The parents of a friend of mine wanted him to be a lawyer...but in college, after he'd finished his work and went out and such, he found himself watching movies every day, one after another, often until the middle of the night. And eventually it dawned on him that maybe he should be making movies for a living. Now he's a studio executive, one that my boss proudly claims is "going places." You have to follow your passions. I think I always have been, even when I didn't quite realize it. When I think back to high school, I remember that it took me hours and hours to finish my homework...and not because I was a crappy student, but because I had to do it while watching Dawson's Creek, Smallville, Felicity, Once and Again, ER...and I can tell you I was paying a lot less attention to quadratic equations than I was to that amazing scene where Shane West was crying in the bus station.
I also may or may not have been OBSESSED with the FoxFamily drama HIGHER GROUND, about teens (ahem...Hayden Christensen) tackling their troubles on a mountain. Like, I cried, wrote fan fiction, signed petitions, had all the episodes on VHS tapes and nearly murdered my father when he taped horse races over them.
A few years later, I think my love of TV manifests itself in what I call Hangover Discs. When you wake up that Saturday with the ache of regret, and well, just ache, what do you do? Usually I eat a bunch of stuff, hoping I won't feel hungover. Then I feel hungover, and full. So I turn on the TV and curl up with Seth Cohen or Veronica Mars. They're my Hangover Discs, the characters I will always find comfort in, the shows I can watch over and over.
I want to be a TV writer because there's nothing else I want to do. And so you have something to watch after you overdose on Jager bombs.

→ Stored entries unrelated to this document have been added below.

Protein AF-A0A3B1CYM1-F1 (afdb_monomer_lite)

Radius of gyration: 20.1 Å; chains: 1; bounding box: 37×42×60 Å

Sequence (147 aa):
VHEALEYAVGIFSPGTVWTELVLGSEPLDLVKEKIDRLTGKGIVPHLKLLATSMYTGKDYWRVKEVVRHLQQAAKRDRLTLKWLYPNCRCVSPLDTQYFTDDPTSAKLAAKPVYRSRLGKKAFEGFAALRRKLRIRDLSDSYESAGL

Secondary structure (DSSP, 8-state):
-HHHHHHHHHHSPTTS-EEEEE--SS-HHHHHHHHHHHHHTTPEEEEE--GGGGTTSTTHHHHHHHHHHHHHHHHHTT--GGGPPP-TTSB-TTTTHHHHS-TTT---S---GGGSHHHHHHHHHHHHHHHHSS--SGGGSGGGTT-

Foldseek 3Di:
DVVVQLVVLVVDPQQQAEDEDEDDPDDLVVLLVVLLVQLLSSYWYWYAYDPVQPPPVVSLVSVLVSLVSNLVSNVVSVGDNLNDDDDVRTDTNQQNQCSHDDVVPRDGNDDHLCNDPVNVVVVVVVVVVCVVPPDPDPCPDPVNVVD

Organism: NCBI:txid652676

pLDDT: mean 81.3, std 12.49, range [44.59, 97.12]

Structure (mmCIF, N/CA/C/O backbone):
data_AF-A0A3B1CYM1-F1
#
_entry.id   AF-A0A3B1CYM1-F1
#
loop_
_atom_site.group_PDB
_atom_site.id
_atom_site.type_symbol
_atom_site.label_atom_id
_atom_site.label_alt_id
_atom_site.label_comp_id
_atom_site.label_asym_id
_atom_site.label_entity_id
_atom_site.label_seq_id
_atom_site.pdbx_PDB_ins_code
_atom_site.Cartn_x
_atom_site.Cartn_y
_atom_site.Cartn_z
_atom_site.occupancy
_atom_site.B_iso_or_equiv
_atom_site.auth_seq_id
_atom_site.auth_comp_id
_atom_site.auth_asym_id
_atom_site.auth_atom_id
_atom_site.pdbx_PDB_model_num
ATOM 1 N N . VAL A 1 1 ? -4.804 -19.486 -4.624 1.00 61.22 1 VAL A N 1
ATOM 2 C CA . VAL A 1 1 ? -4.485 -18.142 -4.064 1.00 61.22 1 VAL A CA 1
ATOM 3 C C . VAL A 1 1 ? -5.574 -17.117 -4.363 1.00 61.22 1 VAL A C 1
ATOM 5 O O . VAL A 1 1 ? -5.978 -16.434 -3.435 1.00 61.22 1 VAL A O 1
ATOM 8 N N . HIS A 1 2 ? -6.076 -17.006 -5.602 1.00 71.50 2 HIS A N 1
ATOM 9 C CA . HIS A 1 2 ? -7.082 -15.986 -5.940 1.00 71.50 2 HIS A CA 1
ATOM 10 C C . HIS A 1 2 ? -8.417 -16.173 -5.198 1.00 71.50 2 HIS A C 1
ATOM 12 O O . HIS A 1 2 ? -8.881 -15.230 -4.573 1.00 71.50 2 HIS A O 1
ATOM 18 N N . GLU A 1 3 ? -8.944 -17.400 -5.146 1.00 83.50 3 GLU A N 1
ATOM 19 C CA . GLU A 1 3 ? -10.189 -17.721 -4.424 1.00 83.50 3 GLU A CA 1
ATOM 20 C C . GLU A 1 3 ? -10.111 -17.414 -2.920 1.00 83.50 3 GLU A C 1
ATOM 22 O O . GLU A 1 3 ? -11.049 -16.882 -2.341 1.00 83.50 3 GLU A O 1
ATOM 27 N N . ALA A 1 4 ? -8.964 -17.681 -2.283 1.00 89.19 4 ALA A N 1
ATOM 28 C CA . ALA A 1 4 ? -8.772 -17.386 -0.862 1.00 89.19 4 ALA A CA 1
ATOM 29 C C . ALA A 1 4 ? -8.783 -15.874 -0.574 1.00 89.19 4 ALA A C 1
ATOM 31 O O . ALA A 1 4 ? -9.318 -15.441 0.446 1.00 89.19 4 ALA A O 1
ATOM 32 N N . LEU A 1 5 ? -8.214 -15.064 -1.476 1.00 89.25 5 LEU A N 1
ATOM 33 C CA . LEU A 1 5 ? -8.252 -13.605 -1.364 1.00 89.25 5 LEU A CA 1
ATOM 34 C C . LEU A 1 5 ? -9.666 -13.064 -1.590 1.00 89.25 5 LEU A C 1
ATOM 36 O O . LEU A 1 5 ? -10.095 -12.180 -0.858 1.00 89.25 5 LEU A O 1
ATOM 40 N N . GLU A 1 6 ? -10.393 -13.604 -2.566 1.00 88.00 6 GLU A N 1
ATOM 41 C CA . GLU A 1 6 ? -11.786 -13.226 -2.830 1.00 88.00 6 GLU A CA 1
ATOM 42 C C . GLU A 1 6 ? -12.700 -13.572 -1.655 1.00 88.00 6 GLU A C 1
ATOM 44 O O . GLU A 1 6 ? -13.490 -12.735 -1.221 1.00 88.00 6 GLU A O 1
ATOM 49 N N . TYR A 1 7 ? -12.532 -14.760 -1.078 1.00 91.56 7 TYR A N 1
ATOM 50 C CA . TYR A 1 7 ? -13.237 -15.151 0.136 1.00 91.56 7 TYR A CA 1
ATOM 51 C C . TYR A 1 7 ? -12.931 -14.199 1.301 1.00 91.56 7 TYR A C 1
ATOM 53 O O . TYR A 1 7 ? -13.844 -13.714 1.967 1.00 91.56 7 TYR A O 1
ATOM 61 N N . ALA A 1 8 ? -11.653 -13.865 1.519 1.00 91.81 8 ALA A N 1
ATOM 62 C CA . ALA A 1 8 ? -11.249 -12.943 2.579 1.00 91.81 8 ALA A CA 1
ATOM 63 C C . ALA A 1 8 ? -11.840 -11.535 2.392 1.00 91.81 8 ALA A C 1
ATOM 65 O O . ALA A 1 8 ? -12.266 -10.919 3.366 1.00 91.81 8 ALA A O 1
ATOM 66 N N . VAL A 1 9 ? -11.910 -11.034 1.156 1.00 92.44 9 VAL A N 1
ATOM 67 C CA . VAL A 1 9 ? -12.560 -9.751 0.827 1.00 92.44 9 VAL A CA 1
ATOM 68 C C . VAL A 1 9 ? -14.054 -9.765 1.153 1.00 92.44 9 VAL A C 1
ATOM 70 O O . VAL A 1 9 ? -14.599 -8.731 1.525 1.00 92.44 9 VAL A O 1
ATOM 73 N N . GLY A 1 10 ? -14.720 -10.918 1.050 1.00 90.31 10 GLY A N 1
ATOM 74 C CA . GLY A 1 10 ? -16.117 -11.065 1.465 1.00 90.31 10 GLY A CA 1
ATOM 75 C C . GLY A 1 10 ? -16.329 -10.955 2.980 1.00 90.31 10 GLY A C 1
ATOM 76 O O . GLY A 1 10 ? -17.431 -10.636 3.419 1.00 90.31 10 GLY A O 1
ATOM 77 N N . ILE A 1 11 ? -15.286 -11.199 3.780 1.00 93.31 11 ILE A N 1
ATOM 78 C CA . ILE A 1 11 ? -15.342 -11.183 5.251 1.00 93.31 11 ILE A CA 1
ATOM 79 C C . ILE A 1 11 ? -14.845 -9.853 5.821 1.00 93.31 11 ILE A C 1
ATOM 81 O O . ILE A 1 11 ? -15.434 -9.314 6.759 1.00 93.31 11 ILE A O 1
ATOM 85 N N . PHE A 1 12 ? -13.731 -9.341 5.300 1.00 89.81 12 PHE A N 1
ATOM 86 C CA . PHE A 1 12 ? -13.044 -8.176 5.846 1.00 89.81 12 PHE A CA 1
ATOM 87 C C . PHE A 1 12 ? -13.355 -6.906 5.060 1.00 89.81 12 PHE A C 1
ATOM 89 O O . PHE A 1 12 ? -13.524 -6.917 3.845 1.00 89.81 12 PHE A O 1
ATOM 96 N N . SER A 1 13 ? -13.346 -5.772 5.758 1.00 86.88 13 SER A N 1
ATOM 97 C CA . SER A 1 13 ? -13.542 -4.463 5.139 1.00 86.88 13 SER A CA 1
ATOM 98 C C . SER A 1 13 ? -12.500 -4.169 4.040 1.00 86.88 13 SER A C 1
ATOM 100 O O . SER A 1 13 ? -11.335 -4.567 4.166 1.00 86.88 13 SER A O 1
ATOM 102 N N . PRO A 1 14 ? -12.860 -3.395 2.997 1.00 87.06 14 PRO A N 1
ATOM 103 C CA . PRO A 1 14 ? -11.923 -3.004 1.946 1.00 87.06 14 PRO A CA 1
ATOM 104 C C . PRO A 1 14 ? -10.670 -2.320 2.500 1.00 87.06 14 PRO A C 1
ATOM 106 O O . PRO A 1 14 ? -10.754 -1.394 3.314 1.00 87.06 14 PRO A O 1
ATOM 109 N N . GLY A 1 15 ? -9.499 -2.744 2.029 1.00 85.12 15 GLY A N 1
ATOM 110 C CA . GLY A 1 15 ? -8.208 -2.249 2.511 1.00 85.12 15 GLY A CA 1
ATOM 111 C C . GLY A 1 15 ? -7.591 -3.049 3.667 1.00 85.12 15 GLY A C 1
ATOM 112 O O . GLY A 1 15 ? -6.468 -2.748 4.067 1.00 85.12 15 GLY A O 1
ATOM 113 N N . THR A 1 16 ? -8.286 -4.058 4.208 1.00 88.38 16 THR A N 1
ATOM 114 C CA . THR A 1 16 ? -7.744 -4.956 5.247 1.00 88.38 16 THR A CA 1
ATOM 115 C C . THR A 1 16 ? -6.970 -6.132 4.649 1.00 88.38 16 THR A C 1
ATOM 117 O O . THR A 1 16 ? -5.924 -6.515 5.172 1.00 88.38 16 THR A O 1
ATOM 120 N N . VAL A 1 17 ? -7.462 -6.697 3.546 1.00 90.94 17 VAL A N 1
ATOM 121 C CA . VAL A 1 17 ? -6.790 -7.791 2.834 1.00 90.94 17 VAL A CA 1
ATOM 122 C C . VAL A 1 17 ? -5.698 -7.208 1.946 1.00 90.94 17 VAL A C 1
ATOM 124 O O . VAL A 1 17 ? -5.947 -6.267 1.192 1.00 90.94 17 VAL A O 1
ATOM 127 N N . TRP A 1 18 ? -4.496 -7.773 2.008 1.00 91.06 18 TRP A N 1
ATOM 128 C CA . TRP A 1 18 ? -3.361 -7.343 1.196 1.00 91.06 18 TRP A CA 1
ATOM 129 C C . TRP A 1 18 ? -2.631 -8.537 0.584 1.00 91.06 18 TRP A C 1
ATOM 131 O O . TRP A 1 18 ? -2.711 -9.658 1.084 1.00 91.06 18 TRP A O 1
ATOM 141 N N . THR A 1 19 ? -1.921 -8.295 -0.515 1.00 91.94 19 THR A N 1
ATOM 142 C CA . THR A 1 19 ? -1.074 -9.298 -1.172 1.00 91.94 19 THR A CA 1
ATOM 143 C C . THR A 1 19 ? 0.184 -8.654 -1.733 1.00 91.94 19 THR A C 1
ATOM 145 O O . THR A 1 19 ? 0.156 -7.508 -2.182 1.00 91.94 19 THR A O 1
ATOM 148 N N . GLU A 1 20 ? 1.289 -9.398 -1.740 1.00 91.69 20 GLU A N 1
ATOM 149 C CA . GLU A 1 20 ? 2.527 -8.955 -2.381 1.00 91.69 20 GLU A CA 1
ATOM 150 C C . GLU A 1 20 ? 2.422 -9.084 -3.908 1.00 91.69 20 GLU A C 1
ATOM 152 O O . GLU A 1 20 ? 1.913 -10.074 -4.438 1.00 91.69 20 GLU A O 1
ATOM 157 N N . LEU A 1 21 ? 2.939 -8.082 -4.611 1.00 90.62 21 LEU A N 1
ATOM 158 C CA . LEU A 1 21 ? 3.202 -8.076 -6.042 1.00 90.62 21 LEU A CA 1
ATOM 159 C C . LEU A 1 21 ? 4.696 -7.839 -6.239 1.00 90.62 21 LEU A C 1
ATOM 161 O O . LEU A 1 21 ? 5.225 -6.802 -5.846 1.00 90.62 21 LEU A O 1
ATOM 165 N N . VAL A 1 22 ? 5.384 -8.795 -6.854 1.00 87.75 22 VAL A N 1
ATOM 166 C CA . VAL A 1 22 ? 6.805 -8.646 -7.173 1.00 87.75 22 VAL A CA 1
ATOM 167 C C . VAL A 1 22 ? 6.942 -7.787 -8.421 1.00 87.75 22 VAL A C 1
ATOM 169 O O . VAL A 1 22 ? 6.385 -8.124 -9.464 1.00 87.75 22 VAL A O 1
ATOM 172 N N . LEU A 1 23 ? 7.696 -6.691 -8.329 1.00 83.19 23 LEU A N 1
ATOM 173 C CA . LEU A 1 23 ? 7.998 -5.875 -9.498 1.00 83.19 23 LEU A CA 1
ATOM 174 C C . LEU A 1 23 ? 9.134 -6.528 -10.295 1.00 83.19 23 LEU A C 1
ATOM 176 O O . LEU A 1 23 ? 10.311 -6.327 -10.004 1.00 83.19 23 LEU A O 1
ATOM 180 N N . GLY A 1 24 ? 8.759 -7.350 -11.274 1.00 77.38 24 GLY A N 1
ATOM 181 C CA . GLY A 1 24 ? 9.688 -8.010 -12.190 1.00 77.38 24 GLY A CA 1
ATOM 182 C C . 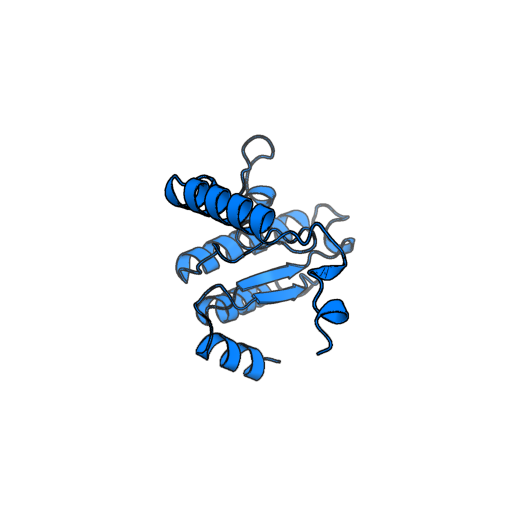GLY A 1 24 ? 9.951 -7.227 -13.481 1.00 77.38 24 GLY A C 1
ATOM 183 O O . GLY A 1 24 ? 9.593 -6.054 -13.624 1.00 77.38 24 GLY A O 1
ATOM 184 N N . SER A 1 25 ? 10.540 -7.924 -14.454 1.00 78.25 25 SER A N 1
ATOM 185 C CA . SER A 1 25 ? 10.839 -7.434 -15.810 1.00 78.25 25 SER A CA 1
ATOM 186 C C . SER A 1 25 ? 9.637 -7.436 -16.766 1.00 78.25 25 SER A C 1
ATOM 188 O O . SER A 1 25 ? 9.788 -7.138 -17.948 1.00 78.25 25 SER A O 1
ATOM 190 N N . GLU A 1 26 ? 8.443 -7.774 -16.279 1.00 83.88 26 GLU A N 1
ATOM 191 C CA . GLU A 1 26 ? 7.217 -7.810 -17.082 1.00 83.88 26 GLU A CA 1
ATOM 192 C C . GLU A 1 26 ? 6.870 -6.435 -17.696 1.00 83.88 26 GLU A C 1
ATOM 194 O O . GLU A 1 26 ? 7.337 -5.405 -17.223 1.00 83.88 26 GLU A O 1
ATOM 199 N N . PRO A 1 27 ? 6.062 -6.343 -18.757 1.00 87.88 27 PRO A N 1
ATOM 200 C CA . PRO A 1 27 ? 5.563 -5.059 -19.252 1.00 87.88 27 PRO A CA 1
ATOM 201 C C . PRO A 1 27 ? 4.865 -4.225 -18.165 1.00 87.88 27 PRO A C 1
ATOM 203 O O . PRO A 1 27 ? 4.177 -4.761 -17.299 1.00 87.88 27 PRO A O 1
ATOM 206 N N . LEU A 1 28 ? 5.045 -2.901 -18.202 1.00 88.31 28 LEU A N 1
ATOM 207 C CA . LEU A 1 28 ? 4.480 -1.985 -17.203 1.00 88.31 28 LEU A CA 1
ATOM 208 C C . LEU A 1 28 ? 2.945 -2.066 -17.149 1.00 88.31 28 LEU A C 1
ATOM 210 O O . LEU A 1 28 ? 2.366 -2.044 -16.065 1.00 88.31 28 LEU A O 1
ATOM 214 N N . ASP A 1 29 ? 2.301 -2.197 -18.308 1.00 91.88 29 ASP A N 1
ATOM 215 C CA . ASP A 1 29 ? 0.842 -2.227 -18.420 1.00 91.88 29 ASP A CA 1
ATOM 216 C C . ASP A 1 29 ? 0.238 -3.455 -17.735 1.00 91.88 29 ASP A C 1
ATOM 218 O O . ASP A 1 29 ? -0.773 -3.331 -17.051 1.00 91.88 29 ASP A O 1
ATOM 222 N N . LEU A 1 30 ? 0.916 -4.608 -17.791 1.00 92.69 30 LEU A N 1
ATOM 223 C CA . LEU A 1 30 ? 0.483 -5.812 -17.073 1.00 92.69 30 LEU A CA 1
ATOM 224 C C . LEU A 1 30 ? 0.557 -5.629 -15.553 1.00 92.69 30 LEU A C 1
ATOM 226 O O . LEU A 1 30 ? -0.314 -6.101 -14.821 1.00 92.69 30 LEU A O 1
ATOM 230 N N . VAL A 1 31 ? 1.572 -4.914 -15.055 1.00 92.75 31 VAL A N 1
ATOM 231 C CA . VAL A 1 31 ? 1.666 -4.587 -13.623 1.00 92.75 31 VAL A CA 1
ATOM 232 C C . VAL A 1 31 ? 0.525 -3.656 -13.217 1.00 92.75 31 VAL A C 1
ATOM 234 O O . VAL A 1 31 ? -0.100 -3.872 -12.178 1.00 92.75 31 VAL A O 1
ATOM 237 N N . LYS A 1 32 ? 0.234 -2.638 -14.034 1.00 95.12 32 LYS A N 1
ATOM 238 C CA . LYS A 1 32 ? -0.866 -1.691 -13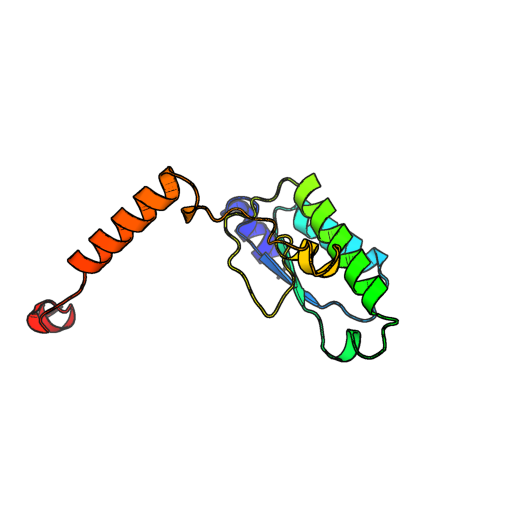.796 1.00 95.12 32 LYS A CA 1
ATOM 239 C C . LYS A 1 32 ? -2.223 -2.394 -13.800 1.00 95.12 32 LYS A C 1
ATOM 241 O O . LYS A 1 32 ? -3.000 -2.189 -12.873 1.00 95.12 32 LYS A O 1
ATOM 246 N N . GLU A 1 33 ? -2.457 -3.297 -14.747 1.00 96.12 33 GLU A N 1
ATOM 247 C CA . GLU A 1 33 ? -3.673 -4.111 -14.814 1.00 96.12 33 GLU A CA 1
ATOM 248 C C . GLU A 1 33 ? -3.829 -5.005 -13.574 1.00 96.12 33 GLU A C 1
ATOM 250 O O . GLU A 1 33 ? -4.904 -5.073 -12.977 1.00 96.12 33 GLU A O 1
ATOM 255 N N . LYS A 1 34 ? -2.745 -5.650 -13.118 1.00 95.06 34 LYS A N 1
ATOM 256 C CA . LYS A 1 34 ? -2.754 -6.435 -11.872 1.00 95.06 34 LYS A CA 1
ATOM 257 C C . LYS A 1 34 ? -3.101 -5.574 -10.660 1.00 95.06 34 LYS A C 1
ATOM 259 O O . LYS A 1 34 ? -3.865 -6.027 -9.807 1.00 95.06 34 LYS A O 1
ATOM 264 N N . ILE A 1 35 ? -2.548 -4.362 -10.579 1.00 96.19 35 ILE A N 1
ATOM 265 C CA . ILE A 1 35 ? -2.879 -3.393 -9.528 1.00 96.19 35 ILE A CA 1
ATOM 266 C C . ILE A 1 35 ? -4.369 -3.062 -9.593 1.00 96.19 35 ILE A C 1
ATOM 268 O O . ILE A 1 35 ? -5.053 -3.251 -8.592 1.00 96.19 35 ILE A O 1
ATOM 272 N N . ASP A 1 36 ? -4.876 -2.660 -10.760 1.00 97.12 36 ASP A N 1
ATOM 273 C CA . ASP A 1 36 ? -6.276 -2.270 -10.949 1.00 97.12 36 ASP A CA 1
ATOM 274 C C . ASP A 1 36 ? -7.243 -3.407 -10.604 1.00 97.12 36 ASP A C 1
ATOM 276 O O . ASP A 1 36 ? -8.256 -3.193 -9.936 1.00 97.12 36 ASP A O 1
ATOM 280 N N . ARG A 1 37 ? -6.902 -4.643 -10.980 1.00 95.31 37 ARG A N 1
ATOM 281 C CA . ARG A 1 37 ? -7.698 -5.827 -10.644 1.00 95.31 37 ARG A CA 1
ATOM 282 C C . ARG A 1 37 ? -7.761 -6.079 -9.138 1.00 95.31 37 ARG A C 1
ATOM 284 O O . ARG A 1 37 ? -8.795 -6.515 -8.639 1.00 95.31 37 ARG A O 1
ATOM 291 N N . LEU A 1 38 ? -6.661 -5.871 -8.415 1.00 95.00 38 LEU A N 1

Big Choices - and what's it ABOUT?

Think about some of you favorite shows. Gilmore Girls is about walking line the between friend and parent. Trying to prevent your daughter from making the same mistakes you did. Making sacrifices for your family.
Mad Men is about want versus need. How you can tap into people and make them buy products. How having everything, money, beauty, etc. still won't make you happy. How we are all just trying to live up to an image. How men and women need each other but make each other miserable.
Weeds is about the failure of the American dream, the emptiness of being a corporate carbon copy in a subdivision, and how people escape their unhappiness through drugs. It's about raising a family amidst constant chaos. It''s about getting in over your head, being your own worst enemy.
Greek is about family, the kind of non-traditional family you can create with your fraternity or sorority. It's about making sense of the world and finding your place in it, with the support of your brothers and sisters.
Even Entourage - it's about the strength of friendship, the kind of people who know the real you, the people who won't be swept up in the cult of celebrity. It's about taking chances, pursuing your dreams and passions, and having people who will always support you.
So what are the big choices? Is there conflict in your premise? And, what is your show about?